Anyone who has ever done something creative knows that there are times when you hit that block. The words aren’t coming, you can’t figure out the next note in the score, the colors just aren’t popping the way you want them to — there are a million different versions of it. On the movie side it isn’t any different, but things were a little more intense for Madeleine Sami and Jackie van Beek, who directed, wrote, and star in the new comedy The Breaker Upperers. Sami and van Beek sat down with Bleeding Cool at South by Southwest (SXSW) 2018, and we asked them how they got over any writer’s block while working on the film.
Van Beek: Yeah I think that have a lot of moments like that, especially in the writing.
Sami: One of the great things about co-writing is that if one of us wasn’t feeling it, the other one could take it away. Oftentimes one of us would have more of an idea for something and then just give it that burst of inspiration that it needed, or one of us would come up with an idea. You’ve got two brains kind of helping you get through the writer’s block as opposed to just the one.
Van Beek: We had this lovely space that we were working in above a cafe, and there were two rooms up there, so often because of deadlines, Madeleine would sit in one room, I’d sit in the other room with the doors open and just write. And if one of us got stuck we’d just yell out, “Have you got an idea for this?
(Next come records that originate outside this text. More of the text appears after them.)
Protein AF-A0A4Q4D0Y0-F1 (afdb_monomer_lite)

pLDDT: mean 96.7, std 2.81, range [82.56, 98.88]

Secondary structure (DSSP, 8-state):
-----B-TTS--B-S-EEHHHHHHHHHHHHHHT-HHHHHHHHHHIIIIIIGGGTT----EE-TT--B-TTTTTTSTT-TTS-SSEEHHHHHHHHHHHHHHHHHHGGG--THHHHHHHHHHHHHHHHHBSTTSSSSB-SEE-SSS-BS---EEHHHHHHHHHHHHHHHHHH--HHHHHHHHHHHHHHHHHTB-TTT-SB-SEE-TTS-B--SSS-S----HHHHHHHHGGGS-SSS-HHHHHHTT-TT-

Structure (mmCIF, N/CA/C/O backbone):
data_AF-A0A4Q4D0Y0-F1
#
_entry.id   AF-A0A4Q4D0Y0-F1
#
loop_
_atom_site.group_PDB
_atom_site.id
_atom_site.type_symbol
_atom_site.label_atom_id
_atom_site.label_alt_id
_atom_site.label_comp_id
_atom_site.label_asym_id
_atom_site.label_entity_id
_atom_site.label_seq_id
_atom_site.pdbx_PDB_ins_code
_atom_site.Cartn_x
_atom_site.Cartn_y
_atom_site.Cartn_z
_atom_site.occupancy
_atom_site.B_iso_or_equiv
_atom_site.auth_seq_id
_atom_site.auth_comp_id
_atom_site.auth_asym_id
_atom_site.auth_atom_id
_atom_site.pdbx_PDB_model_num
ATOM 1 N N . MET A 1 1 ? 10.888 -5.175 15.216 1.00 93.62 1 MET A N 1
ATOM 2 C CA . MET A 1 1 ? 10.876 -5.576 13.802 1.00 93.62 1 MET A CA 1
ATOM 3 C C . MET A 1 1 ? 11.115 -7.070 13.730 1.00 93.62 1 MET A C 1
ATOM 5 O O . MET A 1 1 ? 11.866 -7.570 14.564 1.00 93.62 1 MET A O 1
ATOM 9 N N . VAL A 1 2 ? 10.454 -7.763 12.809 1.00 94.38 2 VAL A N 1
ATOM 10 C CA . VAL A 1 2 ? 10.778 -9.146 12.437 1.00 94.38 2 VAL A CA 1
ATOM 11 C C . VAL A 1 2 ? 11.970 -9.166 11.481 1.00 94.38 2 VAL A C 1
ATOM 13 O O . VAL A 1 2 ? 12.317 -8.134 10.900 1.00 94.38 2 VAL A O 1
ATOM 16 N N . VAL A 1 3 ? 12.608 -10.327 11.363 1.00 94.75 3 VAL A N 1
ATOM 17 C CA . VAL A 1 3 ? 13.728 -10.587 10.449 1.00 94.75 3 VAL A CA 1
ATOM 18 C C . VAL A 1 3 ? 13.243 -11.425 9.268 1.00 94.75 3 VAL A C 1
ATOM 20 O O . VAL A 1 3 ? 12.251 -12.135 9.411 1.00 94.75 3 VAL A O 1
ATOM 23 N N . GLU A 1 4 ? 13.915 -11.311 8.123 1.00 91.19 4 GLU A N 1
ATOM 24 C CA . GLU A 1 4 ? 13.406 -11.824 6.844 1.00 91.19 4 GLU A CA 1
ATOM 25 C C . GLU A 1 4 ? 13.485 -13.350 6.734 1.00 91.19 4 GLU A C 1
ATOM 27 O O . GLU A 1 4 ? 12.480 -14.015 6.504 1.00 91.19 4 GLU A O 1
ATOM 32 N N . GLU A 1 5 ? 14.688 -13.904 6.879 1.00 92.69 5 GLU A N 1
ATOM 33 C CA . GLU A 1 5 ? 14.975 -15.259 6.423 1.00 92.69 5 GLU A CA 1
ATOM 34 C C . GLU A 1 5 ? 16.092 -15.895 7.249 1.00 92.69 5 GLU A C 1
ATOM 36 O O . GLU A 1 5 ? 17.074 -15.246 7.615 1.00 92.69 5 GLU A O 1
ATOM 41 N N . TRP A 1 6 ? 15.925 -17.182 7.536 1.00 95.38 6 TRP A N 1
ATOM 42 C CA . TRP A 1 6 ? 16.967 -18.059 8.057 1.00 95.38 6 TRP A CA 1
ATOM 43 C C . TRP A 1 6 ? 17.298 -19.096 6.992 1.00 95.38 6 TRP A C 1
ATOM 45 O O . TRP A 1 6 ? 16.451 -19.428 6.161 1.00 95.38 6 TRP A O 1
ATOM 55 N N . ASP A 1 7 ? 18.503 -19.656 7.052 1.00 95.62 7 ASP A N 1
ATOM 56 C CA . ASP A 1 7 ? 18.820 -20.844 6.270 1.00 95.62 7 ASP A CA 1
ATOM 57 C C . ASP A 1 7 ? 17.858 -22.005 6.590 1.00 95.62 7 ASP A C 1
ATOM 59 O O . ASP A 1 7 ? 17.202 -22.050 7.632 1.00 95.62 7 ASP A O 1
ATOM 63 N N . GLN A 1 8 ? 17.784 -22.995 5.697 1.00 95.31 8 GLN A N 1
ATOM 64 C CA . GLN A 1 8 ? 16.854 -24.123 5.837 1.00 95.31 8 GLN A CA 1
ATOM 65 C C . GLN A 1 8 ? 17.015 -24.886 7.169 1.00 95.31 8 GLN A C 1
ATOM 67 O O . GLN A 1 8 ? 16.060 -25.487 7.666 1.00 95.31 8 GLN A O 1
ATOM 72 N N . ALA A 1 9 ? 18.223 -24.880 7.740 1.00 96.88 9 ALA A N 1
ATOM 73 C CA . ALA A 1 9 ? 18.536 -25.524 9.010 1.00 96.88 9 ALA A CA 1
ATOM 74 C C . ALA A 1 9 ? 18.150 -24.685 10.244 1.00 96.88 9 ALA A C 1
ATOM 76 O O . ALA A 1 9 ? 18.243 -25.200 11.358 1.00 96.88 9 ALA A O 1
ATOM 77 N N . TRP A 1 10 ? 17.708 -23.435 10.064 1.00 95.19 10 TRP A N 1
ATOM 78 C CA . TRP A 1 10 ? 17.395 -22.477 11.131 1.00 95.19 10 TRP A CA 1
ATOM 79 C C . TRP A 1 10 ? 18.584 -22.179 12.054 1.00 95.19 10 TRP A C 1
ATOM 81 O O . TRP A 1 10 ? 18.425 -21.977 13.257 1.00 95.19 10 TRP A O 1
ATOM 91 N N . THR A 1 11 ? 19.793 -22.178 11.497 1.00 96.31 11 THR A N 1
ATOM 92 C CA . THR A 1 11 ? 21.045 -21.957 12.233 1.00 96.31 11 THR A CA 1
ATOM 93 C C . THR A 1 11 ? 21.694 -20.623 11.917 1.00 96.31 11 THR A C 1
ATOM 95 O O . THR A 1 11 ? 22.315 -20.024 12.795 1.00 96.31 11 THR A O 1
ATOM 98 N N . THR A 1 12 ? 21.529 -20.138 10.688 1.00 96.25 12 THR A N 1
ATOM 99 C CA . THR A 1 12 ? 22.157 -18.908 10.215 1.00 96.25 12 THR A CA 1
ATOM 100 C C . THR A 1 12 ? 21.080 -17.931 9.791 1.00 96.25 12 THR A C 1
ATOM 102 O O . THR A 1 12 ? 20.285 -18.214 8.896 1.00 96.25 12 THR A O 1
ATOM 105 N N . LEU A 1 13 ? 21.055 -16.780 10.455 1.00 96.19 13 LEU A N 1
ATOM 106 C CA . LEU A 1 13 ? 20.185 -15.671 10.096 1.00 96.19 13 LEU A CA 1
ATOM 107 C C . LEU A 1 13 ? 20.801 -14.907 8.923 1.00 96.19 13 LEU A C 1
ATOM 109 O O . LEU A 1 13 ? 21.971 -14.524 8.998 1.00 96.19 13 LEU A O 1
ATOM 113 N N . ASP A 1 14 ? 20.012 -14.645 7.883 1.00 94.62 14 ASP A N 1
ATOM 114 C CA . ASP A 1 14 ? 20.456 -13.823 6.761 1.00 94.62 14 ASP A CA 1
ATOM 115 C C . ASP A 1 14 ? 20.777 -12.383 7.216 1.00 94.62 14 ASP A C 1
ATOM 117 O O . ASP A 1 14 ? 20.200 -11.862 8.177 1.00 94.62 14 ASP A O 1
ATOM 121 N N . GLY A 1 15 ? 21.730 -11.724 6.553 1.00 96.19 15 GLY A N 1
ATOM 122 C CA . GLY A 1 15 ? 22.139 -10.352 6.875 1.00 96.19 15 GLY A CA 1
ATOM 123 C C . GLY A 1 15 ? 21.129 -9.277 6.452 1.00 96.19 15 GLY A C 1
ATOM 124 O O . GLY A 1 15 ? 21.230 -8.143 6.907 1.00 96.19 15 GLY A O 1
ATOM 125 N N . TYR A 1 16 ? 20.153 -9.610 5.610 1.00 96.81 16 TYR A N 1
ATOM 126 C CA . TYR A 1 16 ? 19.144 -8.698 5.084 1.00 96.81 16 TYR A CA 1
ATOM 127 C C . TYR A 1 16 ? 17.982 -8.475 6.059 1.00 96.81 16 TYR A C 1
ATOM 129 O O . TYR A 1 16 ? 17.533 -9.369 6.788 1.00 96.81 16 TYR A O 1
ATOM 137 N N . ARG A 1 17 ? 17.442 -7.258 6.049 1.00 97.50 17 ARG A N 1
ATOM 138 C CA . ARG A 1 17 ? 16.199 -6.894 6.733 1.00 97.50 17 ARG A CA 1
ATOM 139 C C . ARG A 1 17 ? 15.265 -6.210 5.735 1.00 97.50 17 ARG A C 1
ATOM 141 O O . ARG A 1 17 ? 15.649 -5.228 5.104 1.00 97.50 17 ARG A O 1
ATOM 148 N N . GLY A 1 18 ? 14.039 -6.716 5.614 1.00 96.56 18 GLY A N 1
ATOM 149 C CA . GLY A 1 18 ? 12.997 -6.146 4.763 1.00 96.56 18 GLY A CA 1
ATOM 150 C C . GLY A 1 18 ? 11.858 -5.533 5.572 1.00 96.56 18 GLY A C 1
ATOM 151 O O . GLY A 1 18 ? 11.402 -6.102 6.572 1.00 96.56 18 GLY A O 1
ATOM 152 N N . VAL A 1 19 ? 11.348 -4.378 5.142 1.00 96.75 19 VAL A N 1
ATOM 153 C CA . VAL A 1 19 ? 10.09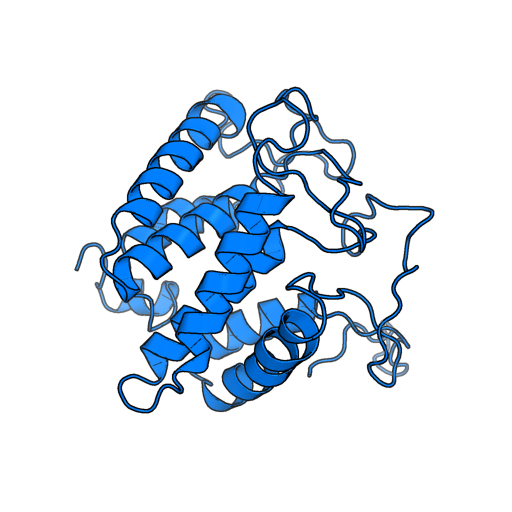2 -3.845 5.713 1.00 96.75 19 VAL A CA 1
ATOM 154 C C . VAL A 1 19 ? 8.865 -4.560 5.161 1.00 96.75 19 VAL A C 1
ATOM 156 O O . VAL A 1 19 ? 7.869 -4.613 5.873 1.00 96.75 19 VAL A O 1
ATOM 159 N N . ASN A 1 20 ? 8.950 -5.194 3.988 1.00 95.50 20 ASN A N 1
ATOM 160 C CA . ASN A 1 20 ? 7.857 -5.980 3.415 1.00 95.50 20 ASN A CA 1
ATOM 161 C C . ASN A 1 20 ? 7.357 -7.085 4.376 1.00 95.50 20 ASN A C 1
ATOM 163 O O . ASN A 1 20 ? 6.188 -7.115 4.759 1.00 95.50 20 ASN A O 1
ATOM 167 N N . ALA A 1 21 ? 8.258 -7.919 4.913 1.00 96.00 21 ALA A N 1
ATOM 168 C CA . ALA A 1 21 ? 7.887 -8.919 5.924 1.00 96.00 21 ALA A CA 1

Oh, thanks!”
Much like other creatives they would give themselves little incentives to get work done in a timely matter. A reward system like this, even if it’s just a small one, is a great way to keep yourself motivated when it comes to emotionally draining work.
Sami: Jackie would come over and hover in the door and just be like,”okay, if we can get this done in an hour, then I’m buying the first wine.” Little treats to ourselves.
Van Beek: So we’ve got one hour of speed writing. But also to get through blocks like we did use a very collaborative process — we did read-throughs, we did workshops with actors, we were working with Piki Films, which have all their Piki writers. So it felt like we were really supported in the writing, so if we did hit a block, we could just to call it out.
Sami: Actually, because we were doing other stuff and it wasn’t just all intensely this film, I feel like being able to go away and come back to something all the time meant that we didn’t have too many times where we felt really stuck. Because we were always coming back to it with a bit of a fresh perspective, which is a good way where we can stop that horrible writer’s block thing from happening. You feel you’re in a hole; you need to get out of it. But again, collaborating really helps alleviate all that stuff, because you’ve just got someone else to bounce stuff off of all the time.
The Breaker Upperers got the backing of Piki Films and Taika Waititi jumped on to executive produce. That means a lot more now than it did a year ago, with the massive success of Thor: Ragnarok. It turns out van Beek and Sami have known Waititi for years because the New Zealand comedy scene is pretty close-knit.
Van Beek: Taika is part of Piki Films — it’s a production company with Carthew Neil, who is one of our producers. And so after Madeline and I started writing the script, we pitched it Carthew. Carthew had a read, liked it, liked the idea, and invited it to become a Piki film. So we both have known Taika for 20 years as well and have worked on a variety of projects with him.
Sami: We had little parts in his movies and he directed the first season of my show that I made in New Zealand, Super City. We’ve always collaborated on his stuff as well in the same kind of way. I actually worked on Hunt for the Wilderpeople as a Piki project as well and the writing process of Hunt for the Wilderpeople. I was part of the Piki collective that helped shape the script for that. So yeah, we all kind of help each other out on each other’s projects and work with each other as much as we can.
Van Beek: New Zealand is fairly small, so if you’re going to do a comedy, everyone knows each other like a little family.
With a small close-knit community comes the added benefit of always working with people you’re friends with. As these two demonstrate, you can tell when a cast and crew get along really well.
Sami: You know, there’s a kind of small community of like-minded people in New Zealand. We all write on each other’s projects–
Van Beek: Because we share the same sense of humor.
Sami: Yeah, we just try to cast our mates, pretty much.
Van Beek: Same vision.
Sami: We all just give each other work, which is great.